The normal air gap is 93 mm, and the eccentricity ratio and angle are set to 30% and + X axis λ = 0°, respectively. The simulation of air gap static eccentricity is realized by moving the stator of the physical model to - X axis by 28 mm. The short circuit degree is set to 5%, and the shorted turn number is 6. The position of RISC is shown in Figures 2 and 5(a), and the center is at 0°. The excitation winding in the short circuit slot is divided into normal turn and shorted turn, which corresponds to the external circuit model, as shown in Figure 5(b).

3.2. MFD Analysis

The normal MFD distribution is shown in Figures 6(a) and 6(b) when t = 100 ms. The MFD is a 3D vector, and it has components in radial, axial, and tangential direction. The synthetical MFD variation wave along tangential and axial direction is shown in Figures 6(c) and 6(d), respectively.

Because eccentricity mainly affects the permeance and RISC will influence the MMF, the MFD will change under the composite fault. It is indicated in Figure 6(c) that, at the min air gap (that is, 0° or 360°), the MFD becomes less under RISC, becomes larger under eccentricity, and is between the two single faults under the composite fault.

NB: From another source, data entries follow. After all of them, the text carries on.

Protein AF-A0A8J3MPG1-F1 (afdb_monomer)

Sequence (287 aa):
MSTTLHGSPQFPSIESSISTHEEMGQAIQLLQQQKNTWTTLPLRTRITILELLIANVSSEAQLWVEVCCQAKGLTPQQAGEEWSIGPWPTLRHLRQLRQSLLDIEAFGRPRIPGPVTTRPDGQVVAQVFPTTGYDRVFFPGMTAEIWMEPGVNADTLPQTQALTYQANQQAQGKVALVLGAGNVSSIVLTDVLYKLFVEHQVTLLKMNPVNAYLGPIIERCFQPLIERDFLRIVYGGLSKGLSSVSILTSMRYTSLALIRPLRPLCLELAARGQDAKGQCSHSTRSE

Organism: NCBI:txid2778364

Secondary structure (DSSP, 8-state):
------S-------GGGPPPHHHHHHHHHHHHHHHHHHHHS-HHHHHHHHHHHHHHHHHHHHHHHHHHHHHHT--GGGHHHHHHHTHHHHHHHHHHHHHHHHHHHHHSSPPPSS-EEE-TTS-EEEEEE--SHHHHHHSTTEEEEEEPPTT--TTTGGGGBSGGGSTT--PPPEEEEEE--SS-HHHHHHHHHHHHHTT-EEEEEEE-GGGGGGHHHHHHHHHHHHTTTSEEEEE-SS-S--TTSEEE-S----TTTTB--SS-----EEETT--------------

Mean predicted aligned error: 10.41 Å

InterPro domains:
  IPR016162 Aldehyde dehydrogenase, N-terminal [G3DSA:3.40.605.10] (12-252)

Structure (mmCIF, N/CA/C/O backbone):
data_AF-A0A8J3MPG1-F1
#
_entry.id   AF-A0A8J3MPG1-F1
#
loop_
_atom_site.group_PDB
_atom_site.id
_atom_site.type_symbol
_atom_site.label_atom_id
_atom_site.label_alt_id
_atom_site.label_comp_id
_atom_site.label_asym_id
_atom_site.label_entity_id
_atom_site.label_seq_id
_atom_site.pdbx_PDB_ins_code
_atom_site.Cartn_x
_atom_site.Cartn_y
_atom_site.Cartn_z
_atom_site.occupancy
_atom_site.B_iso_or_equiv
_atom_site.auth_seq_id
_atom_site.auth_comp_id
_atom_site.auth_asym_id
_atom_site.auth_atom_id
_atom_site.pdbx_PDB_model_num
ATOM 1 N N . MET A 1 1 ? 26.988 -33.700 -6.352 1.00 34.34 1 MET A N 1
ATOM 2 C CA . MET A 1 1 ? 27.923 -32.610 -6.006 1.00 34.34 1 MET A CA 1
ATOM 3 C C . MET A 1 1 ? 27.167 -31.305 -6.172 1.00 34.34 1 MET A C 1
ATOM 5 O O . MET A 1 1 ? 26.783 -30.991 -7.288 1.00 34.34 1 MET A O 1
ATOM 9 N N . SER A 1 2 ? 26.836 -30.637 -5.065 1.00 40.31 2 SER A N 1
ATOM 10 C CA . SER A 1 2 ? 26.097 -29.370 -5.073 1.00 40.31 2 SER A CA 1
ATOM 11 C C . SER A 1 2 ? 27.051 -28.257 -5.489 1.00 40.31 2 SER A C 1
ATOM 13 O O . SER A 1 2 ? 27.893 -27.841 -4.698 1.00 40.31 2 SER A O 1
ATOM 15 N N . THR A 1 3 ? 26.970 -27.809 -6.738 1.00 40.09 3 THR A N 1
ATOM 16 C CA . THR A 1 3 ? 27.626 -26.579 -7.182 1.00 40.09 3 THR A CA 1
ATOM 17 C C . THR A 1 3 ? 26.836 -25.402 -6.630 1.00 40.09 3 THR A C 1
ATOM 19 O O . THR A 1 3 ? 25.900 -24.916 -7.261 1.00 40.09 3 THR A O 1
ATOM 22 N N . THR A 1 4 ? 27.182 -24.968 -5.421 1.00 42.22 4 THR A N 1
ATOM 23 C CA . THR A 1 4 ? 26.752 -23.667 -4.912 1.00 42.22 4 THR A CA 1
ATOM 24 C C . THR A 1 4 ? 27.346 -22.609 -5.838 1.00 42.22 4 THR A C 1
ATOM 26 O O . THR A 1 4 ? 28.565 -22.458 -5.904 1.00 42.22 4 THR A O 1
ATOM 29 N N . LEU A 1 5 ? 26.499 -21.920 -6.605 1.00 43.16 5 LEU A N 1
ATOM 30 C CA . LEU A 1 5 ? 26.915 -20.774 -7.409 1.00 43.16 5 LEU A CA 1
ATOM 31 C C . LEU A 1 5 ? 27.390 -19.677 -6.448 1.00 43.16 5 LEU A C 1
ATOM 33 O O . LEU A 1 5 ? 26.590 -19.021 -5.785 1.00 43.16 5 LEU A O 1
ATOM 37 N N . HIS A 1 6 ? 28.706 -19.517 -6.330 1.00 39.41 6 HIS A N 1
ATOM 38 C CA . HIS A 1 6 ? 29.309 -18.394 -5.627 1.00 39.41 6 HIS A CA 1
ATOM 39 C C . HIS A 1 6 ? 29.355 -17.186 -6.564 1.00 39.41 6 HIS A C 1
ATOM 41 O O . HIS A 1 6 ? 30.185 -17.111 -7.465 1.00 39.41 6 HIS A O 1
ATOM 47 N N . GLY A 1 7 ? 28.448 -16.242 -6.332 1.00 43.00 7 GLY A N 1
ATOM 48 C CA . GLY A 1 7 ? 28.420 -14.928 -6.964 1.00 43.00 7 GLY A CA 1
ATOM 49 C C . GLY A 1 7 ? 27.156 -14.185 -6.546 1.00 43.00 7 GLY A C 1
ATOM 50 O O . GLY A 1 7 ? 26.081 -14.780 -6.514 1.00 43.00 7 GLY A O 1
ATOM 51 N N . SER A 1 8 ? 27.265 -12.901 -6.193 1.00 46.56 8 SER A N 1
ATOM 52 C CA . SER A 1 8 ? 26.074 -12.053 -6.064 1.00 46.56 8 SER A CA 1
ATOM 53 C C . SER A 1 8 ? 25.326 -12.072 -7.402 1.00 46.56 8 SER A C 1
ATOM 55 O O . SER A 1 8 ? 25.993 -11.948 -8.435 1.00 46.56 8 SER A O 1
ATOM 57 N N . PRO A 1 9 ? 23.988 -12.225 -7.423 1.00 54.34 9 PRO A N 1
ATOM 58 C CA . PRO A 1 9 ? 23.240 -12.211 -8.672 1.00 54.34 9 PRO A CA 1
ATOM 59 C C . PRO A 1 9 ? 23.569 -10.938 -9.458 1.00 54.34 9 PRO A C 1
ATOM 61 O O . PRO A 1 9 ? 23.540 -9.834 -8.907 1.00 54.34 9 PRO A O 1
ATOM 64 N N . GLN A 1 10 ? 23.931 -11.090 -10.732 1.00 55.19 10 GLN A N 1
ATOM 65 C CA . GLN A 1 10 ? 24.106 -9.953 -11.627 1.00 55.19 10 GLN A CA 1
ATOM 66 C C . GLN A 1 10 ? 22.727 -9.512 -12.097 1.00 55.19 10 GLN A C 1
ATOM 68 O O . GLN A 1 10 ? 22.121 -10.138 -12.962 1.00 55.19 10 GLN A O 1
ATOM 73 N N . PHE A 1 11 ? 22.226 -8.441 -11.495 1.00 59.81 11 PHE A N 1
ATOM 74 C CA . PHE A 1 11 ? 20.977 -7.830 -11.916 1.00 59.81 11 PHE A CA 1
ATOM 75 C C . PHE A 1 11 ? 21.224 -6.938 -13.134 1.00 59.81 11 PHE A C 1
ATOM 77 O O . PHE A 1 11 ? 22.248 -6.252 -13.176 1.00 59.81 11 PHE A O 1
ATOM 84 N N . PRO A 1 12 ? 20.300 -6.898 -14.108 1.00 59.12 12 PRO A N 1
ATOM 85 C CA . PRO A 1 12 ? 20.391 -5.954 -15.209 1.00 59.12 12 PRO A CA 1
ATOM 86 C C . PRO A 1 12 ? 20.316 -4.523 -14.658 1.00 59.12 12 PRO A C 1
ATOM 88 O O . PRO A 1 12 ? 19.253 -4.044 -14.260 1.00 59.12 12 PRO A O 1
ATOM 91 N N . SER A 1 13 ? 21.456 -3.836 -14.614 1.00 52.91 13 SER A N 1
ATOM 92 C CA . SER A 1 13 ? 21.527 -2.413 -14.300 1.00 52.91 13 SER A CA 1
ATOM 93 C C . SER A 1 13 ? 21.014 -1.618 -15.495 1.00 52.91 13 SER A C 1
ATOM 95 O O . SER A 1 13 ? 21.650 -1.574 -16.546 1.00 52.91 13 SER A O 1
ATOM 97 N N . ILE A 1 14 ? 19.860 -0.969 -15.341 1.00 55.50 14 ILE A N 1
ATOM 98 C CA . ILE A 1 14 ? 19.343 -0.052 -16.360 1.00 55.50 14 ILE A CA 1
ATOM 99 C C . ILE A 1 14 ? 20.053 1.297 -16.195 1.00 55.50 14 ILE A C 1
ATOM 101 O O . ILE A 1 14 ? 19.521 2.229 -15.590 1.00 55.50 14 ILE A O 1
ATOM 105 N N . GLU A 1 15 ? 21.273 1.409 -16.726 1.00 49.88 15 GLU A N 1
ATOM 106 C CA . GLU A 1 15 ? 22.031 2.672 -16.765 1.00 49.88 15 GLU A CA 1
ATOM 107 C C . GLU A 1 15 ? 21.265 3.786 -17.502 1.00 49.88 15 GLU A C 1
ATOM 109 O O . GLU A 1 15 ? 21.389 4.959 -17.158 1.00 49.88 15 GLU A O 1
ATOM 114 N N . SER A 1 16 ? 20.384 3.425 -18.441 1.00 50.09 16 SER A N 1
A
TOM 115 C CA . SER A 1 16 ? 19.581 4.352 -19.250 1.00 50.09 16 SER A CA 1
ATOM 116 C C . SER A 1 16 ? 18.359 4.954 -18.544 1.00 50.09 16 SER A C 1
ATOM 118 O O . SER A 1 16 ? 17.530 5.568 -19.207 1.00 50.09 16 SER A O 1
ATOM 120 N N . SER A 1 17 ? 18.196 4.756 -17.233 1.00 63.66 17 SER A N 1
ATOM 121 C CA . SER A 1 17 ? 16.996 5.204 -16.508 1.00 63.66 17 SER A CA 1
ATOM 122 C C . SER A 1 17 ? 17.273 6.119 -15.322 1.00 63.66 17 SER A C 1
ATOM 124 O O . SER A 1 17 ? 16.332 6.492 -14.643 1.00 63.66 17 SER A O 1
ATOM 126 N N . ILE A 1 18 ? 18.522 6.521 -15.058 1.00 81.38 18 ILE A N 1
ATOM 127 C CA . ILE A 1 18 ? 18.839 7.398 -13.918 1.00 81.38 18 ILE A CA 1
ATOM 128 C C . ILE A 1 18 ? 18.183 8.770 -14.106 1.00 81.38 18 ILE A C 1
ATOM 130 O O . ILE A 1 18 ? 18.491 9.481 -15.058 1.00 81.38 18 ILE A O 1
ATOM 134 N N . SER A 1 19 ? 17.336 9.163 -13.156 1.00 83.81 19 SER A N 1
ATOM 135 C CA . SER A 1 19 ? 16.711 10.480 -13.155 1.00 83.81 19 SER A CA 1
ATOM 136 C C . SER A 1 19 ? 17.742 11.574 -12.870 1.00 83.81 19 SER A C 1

The center section of the iron is defined as zero axial coordinate. Therefore, 0–315 mm is the line part and 315∼ is the end zone. It is shown in Figure 6(d) that the MFD is larger at section of (0∼600 mm) and decreases rapidly at the section of (600 mm∼) whether these faults occurred or not. The section of (0∼315 mm) is effected by fault greatly, the section of (315∼600 mm) is little affected, and the section of (600 mm∼) is least impacted. The reason is that the end leakage field is produced mainly by the stator windings, but the line field is constructed by stator and rotor windings. When the fault happens, both the rotor field and the stator field will change. So the faults affect the line part greatly.

The radial MFD wave and spectrum of point A and point B are shown in Figures 7(a)–7(d). The two points are in the line part and end part of the minimum air gap, respectively, as shown in Figure 6(a).

It indicates in Figures 7(a) and 7(b) that the line part MFD contains obvious 50 Hz, 150 Hz, and 250 Hz components and that is fundamental, 3rd, and 5th harmonic, respectively. While RISC or composite fault happens, the component of 100 Hz (that is, 2nd harmonics) increases. In the meantime, the amplitude of 50 Hz component decreases under RISC, increases under eccentricity, and is between RISC and eccentricity under the composite fault. And these conclusions are consistent with equation (6).

The end part MFD also contains obvious 50 Hz component as shown in Figures 7(c) and 7(d). It is similar with the line part MFD. At the same time, the amplitude varying of 50 Hz component is shown in Figures 7(e) and 7(f), and the tendency in the end part is approximate to the line part. This result reflects the reasonability of end part MFD derivation via modifying line part MFD in (9).

3.3. Electromagnetic Force Analysis on the End Winding

Because the line part is fixed in the stator slot, the force on this part does not influence the vibration on the end winding. Therefore, we calculated the electromagnetic force on the end involute.

The electromagnetic force distribution of 42 end coils is shown in Figure 8 when t = 100 ms. It is indicated that the electromagnetic force of coils 8–21 under composite fault is less than the value under RISC. This is because these coils are 180° away from the shorted turn center and the minimum air gap position. So the MMF decreases (see Figure 2(b)), and the permeance also decreases (see Figure 1), resulting in the decrease of MFD and electromagnetic force. On the other hand, the electromagnetic force of coil 29–42 under composite fault is between the two single faults. The reason is that they are just near the shorted turn center and the minimum air gap position. Although the MMF decreases, the permeance increases.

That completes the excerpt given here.